The pride in her posture and on her face as she told me again and again about the college degree in 3 weeks was something to behold. I hope everyone that gets a degree feels that proud. 
Diana and her young daughter– while driving back to Gatlinburg from Newfound Gap, and against the wishes of my kids, I crossed over the median to stop at an overlook and take a photo. Drivers aren’t really supposed to do this but sometimes I’m a rule breaker. And I looked like I was not alone. There was a truck with a family of 3 pulled over too. As it turns out they were stranded. The national park has little to no cell service and not lot of law enforcement traffic on the roads. We tried to jump their truck to no avail and with none of us having cell service, calling a wrecker was out of the question. So Diana piled in the backseat while, once again, we broke a rule as her daughter climbed onto her lap so I could drive us all to Gatlinburg. The closer we got, cell service returned and she was able to call the Insurance company. I took her to a service station whose employee was not very kind and said they could not help her that day. I asked for the number of someone that could and the employee very curtly told us to “have a credit card ready cuz you’ll have to pay upfront. We don’t work for free up here….”

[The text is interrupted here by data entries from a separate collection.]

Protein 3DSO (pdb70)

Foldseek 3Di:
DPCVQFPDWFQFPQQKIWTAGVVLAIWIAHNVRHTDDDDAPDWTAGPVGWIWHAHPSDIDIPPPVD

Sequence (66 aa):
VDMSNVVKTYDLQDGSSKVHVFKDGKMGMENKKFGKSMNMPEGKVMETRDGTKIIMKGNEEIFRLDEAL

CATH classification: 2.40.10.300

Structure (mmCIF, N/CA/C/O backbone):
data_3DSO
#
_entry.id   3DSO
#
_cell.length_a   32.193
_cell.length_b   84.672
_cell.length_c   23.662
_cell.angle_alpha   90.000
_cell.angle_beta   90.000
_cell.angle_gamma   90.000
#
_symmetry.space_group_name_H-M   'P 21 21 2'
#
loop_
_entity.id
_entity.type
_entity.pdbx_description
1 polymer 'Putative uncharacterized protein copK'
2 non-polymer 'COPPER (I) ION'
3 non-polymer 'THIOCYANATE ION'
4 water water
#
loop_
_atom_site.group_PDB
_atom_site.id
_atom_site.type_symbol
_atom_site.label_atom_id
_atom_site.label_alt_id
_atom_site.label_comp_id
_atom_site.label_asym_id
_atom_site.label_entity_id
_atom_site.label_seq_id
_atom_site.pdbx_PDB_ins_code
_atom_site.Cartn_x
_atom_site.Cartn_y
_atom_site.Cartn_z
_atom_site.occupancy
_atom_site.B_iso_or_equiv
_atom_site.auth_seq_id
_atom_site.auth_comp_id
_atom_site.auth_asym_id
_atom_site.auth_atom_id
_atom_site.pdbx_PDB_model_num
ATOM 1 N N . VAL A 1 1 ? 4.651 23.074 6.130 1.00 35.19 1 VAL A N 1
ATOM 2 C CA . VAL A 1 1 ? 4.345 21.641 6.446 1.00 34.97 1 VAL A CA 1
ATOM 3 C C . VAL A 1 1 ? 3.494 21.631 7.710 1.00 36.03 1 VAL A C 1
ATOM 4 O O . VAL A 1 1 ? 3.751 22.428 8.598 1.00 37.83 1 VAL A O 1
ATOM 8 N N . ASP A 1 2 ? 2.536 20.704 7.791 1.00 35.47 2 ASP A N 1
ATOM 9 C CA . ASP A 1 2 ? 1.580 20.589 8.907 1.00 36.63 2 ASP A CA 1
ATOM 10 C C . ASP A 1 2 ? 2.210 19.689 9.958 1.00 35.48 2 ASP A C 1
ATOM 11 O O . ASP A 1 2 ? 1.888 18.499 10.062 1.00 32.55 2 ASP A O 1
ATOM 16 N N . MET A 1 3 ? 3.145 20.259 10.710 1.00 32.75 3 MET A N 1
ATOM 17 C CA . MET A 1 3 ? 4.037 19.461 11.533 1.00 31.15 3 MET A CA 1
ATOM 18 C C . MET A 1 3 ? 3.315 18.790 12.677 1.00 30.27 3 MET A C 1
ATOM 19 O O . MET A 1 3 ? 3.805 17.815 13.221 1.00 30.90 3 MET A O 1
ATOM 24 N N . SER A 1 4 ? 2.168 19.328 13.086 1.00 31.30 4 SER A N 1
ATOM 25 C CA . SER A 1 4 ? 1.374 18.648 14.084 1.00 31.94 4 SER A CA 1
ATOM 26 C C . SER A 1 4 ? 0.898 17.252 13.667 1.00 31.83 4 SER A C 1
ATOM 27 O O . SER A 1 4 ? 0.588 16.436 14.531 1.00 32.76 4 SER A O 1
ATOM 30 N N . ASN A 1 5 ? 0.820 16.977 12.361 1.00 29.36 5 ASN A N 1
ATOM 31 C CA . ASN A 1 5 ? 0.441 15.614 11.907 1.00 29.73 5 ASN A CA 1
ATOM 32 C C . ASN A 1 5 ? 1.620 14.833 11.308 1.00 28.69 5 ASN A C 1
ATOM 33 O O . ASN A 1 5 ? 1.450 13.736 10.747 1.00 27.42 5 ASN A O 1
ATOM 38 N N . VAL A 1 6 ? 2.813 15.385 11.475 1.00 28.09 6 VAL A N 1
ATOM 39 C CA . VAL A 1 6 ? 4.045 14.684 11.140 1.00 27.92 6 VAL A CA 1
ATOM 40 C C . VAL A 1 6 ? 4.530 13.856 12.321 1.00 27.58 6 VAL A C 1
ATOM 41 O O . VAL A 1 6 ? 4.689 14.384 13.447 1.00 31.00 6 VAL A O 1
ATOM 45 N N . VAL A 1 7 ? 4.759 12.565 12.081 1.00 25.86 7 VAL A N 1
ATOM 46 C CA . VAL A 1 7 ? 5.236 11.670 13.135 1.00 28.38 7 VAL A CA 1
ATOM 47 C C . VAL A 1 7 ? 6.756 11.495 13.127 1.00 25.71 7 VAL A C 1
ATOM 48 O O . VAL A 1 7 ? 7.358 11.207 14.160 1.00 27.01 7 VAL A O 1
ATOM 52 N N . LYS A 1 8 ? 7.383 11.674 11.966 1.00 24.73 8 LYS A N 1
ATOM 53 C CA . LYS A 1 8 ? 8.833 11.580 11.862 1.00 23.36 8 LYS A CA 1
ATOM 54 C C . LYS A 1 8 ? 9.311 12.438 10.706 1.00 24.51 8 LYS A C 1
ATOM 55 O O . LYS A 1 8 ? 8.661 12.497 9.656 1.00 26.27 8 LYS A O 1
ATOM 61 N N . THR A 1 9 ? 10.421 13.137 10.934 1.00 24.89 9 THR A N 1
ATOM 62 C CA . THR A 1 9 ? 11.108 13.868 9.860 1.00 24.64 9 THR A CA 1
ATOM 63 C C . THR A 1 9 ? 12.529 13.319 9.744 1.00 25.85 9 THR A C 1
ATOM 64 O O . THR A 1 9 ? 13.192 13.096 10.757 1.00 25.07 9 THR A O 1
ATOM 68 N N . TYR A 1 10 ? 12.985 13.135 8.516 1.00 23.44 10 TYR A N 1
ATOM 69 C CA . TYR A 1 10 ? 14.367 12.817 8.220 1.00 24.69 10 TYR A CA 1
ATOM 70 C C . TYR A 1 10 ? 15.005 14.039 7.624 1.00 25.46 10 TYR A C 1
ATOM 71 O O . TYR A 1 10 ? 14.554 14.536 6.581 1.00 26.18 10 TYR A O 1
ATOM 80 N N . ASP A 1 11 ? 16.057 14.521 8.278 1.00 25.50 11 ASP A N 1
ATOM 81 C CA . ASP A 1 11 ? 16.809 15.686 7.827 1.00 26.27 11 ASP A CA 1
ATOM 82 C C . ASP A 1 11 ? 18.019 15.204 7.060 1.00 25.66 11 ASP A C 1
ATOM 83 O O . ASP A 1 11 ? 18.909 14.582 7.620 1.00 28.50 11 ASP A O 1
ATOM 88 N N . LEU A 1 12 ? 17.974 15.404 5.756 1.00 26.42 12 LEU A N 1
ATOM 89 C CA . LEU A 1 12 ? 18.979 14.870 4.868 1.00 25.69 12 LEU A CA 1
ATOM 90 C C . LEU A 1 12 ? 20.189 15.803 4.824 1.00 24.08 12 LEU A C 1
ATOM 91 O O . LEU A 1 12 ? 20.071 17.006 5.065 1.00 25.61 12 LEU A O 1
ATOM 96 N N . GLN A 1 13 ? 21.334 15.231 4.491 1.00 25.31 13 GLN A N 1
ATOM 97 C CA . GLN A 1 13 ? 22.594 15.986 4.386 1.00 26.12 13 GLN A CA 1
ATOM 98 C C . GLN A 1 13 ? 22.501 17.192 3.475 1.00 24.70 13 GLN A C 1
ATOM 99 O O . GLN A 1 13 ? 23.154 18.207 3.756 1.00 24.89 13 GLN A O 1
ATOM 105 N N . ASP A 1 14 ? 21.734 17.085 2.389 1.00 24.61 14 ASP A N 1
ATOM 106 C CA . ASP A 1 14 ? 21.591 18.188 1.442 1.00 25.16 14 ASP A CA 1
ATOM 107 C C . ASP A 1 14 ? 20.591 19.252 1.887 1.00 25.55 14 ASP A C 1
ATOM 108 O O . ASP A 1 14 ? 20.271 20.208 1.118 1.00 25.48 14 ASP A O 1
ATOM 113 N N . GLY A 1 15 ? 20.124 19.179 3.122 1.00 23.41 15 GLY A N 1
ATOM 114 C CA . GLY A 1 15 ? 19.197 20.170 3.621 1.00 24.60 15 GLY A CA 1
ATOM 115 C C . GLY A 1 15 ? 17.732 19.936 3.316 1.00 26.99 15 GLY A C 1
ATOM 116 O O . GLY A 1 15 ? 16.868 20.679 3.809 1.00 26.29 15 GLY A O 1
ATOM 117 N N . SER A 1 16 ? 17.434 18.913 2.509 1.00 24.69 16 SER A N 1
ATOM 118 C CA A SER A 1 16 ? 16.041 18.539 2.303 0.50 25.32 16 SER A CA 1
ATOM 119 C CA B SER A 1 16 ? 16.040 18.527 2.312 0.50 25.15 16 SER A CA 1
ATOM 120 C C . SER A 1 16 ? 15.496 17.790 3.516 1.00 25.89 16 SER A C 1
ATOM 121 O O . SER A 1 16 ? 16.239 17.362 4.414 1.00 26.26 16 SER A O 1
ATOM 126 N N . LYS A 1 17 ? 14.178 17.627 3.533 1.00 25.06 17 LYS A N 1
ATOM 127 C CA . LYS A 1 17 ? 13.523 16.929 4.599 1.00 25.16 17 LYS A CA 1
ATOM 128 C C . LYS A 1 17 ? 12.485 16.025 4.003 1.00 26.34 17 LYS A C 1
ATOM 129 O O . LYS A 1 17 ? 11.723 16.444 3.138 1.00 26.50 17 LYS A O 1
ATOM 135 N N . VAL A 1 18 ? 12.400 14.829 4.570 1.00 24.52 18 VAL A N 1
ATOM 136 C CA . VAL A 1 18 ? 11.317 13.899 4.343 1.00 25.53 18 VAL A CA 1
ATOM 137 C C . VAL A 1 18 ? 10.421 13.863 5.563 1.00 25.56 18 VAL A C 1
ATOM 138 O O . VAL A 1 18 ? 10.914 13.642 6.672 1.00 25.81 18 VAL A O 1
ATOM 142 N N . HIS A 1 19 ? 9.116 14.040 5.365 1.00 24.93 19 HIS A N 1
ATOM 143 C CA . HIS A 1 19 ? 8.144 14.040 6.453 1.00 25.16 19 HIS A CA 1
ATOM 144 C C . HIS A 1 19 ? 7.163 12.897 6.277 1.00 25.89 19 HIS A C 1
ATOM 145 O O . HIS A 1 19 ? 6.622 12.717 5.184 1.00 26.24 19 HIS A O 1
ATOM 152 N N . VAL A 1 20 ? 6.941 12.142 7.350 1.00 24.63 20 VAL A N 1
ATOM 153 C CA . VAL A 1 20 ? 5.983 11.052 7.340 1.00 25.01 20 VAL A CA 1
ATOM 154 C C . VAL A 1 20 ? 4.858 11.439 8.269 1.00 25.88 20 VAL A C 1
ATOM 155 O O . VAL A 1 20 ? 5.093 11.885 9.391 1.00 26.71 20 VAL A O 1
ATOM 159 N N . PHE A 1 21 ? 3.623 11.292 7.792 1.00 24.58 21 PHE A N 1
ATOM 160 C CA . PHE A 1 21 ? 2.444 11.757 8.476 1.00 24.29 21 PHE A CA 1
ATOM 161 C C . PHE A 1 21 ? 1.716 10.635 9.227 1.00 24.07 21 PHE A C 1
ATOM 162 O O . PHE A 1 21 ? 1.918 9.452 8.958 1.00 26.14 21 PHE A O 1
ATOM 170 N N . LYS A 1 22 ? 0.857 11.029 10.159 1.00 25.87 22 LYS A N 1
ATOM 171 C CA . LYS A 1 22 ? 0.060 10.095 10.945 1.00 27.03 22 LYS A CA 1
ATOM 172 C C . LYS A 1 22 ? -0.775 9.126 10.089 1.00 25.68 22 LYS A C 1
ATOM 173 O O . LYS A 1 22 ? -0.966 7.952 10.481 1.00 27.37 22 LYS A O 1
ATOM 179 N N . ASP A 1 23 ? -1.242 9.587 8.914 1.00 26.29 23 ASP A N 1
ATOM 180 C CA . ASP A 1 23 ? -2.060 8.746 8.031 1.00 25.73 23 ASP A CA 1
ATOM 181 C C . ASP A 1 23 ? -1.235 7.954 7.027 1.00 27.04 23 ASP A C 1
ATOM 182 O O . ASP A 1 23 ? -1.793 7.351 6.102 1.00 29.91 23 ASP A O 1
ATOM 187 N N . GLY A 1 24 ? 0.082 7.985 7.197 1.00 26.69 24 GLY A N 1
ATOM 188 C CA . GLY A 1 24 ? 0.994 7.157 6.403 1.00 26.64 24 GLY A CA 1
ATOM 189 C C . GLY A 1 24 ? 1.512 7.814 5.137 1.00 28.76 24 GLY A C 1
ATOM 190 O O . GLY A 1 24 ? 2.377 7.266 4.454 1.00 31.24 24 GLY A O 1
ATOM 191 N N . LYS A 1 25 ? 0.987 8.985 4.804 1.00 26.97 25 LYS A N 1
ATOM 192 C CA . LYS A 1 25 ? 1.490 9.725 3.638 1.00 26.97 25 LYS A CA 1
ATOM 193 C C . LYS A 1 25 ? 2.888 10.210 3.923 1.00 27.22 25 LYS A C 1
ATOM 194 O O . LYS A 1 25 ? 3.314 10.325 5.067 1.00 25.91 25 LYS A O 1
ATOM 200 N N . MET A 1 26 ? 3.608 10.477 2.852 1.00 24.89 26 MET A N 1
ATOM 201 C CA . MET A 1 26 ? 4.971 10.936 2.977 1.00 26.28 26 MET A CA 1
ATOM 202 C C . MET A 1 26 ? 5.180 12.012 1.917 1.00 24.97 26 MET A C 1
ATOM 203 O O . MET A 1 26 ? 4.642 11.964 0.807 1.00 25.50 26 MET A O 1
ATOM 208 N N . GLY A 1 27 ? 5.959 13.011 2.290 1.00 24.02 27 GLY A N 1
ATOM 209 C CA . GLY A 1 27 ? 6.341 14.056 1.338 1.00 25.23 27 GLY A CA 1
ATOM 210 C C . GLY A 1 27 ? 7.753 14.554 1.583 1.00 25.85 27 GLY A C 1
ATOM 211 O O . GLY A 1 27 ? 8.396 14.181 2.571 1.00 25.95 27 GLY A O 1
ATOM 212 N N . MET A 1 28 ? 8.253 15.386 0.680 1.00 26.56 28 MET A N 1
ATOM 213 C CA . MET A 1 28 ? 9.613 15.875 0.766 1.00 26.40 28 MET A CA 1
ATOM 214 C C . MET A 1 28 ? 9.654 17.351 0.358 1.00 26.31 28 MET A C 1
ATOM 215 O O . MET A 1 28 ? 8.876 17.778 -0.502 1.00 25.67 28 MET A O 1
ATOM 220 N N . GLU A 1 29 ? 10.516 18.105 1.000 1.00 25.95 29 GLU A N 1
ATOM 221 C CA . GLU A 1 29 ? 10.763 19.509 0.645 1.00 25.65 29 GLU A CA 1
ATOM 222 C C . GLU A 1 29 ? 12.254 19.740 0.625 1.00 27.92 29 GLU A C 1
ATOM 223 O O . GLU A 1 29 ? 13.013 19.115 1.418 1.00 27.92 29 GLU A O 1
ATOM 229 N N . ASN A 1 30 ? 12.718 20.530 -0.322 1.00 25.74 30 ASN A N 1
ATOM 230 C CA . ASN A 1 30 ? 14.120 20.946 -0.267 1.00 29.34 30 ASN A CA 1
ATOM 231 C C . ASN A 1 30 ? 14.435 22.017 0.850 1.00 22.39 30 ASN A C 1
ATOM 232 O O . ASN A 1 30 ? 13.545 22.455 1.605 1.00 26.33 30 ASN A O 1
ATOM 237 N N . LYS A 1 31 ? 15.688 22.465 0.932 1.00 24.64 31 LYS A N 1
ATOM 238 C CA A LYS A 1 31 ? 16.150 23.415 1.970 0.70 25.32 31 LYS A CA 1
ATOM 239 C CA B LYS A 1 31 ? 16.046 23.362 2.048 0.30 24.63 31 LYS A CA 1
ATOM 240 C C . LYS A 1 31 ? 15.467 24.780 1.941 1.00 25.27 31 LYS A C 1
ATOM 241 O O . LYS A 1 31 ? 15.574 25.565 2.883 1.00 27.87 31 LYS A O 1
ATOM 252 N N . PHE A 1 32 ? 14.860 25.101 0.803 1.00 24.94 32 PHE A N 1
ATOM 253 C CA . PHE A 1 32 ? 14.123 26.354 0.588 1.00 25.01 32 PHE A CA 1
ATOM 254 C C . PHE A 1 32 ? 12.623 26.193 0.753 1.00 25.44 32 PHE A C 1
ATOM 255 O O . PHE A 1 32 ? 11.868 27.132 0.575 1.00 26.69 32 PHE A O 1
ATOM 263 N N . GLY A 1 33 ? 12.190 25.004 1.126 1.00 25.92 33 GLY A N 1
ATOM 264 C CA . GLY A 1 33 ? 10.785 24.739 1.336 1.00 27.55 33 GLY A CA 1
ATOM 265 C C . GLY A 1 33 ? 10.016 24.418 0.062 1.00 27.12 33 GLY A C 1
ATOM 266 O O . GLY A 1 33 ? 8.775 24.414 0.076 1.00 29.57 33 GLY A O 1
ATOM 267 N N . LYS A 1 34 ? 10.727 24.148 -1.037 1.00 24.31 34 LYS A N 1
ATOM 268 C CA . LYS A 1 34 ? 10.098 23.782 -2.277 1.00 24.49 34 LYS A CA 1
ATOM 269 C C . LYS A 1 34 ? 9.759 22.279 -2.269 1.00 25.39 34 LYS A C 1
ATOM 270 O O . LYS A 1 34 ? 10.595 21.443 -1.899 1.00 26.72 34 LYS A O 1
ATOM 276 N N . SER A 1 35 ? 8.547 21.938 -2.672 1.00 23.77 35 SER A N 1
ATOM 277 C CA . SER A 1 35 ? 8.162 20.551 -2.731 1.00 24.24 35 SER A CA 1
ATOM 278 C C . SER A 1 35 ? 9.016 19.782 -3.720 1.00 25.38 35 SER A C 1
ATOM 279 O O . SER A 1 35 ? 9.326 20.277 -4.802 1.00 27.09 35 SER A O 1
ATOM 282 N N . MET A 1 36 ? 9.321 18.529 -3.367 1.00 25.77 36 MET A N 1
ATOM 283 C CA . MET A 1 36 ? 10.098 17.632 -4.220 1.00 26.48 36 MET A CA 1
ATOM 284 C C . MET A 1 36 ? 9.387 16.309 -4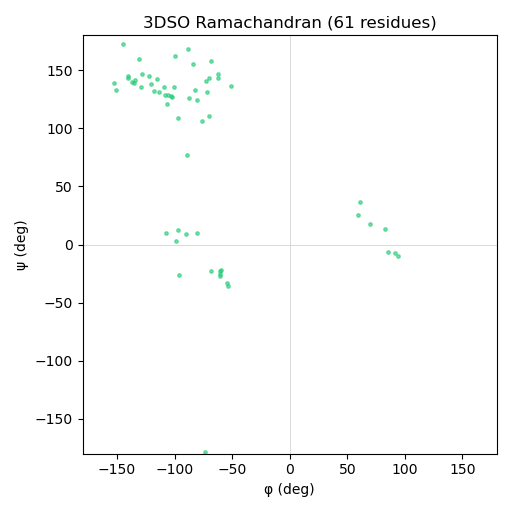.395 1.00 26.26 36 MET A C 1
ATOM 285 O O . MET A 1 36 ? 8.796 15.814 -3.449 1.00 26.34 36 MET A O 1
ATOM 290 N N . ASN A 1 37 ? 9.524 15.676 -5.558 1.00 26.80 37 ASN A N 1
ATOM 291 C CA . ASN A 1 37 ? 9.104 14.270 -5.692 1.00 28.00 37 ASN A CA 1
ATOM 292 C C . ASN A 1 37 ? 10.084 13.450 -4.905 1.00 29.55 37 ASN A C 1
ATOM 293 O O . ASN A 1 37 ? 11.282 13.690 -4.915 1.00 33.25 37 ASN A O 1
ATOM 298 N N . MET A 1 38 ? 9.597 12.416 -4.272 1.00 33.11 38 MET A N 1
ATOM 299 C CA . MET A 1 38 ? 10.480 11.559 -3.496 1.00 30.98 38 MET A CA 1
ATOM 300 C C . MET A 1 38 ? 11.222 10.557 -4.381 1.00 31.32 38 MET A C 1
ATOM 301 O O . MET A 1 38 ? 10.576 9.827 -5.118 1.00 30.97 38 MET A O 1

Diana and her family were visiting from Maryland and were staying at an RV Park. What impressed me was that this woman never got upset of flustered. She took everything In stride, telling her daughter, “we’ll get it all worked out. Just adds to the adventure of our vacation….”
I saw them again in town later and she thanked me again. Later that evening I got a text from her thanking me again for being “a blessing …”
Mavis- Mavis works on a housekeeping staff at a hotel in Nashville. When I said good morning to her, she about jumped out of her skin. I apologized for startling her and she said, “it’s alright…. you are such a breath of fresh air. Most people either say nuthin’ or are so grouchy in the morning from too much nighttime fun…so ya surprised me…”
We talked about the weather and the city of Nashville a bit and I told her to have a nice day. “Well it certainly is off to a blessed beginnin’ thanks to you.” And It was a wonderful rest of my day thanks to Mavis!
Officer M of the Kentucky State Police- Officer M took it upon himself to pull me over on the Interstate to ask for my drivers license. He wished to remind me to change Into “shoes not made of lead”, doing him the “favor of slowing down so y’all get home safely.” Apparently after we stopped to get get lunch, the fast food had all gone to my foot and I was a little heavy on the accelerator! I thanked him for the reminder and promised to slow it down. 
I am a firm believer that what you put out into the world, comes back to you. I believe that people matter. I believe that we all crave human connection. I believe that if you talk to people, make eye contact, say hello and wait for a response, you can make some amazing connections and get to know some really interesting people. You can make people feel as though they matter. And will feel as though you matter too.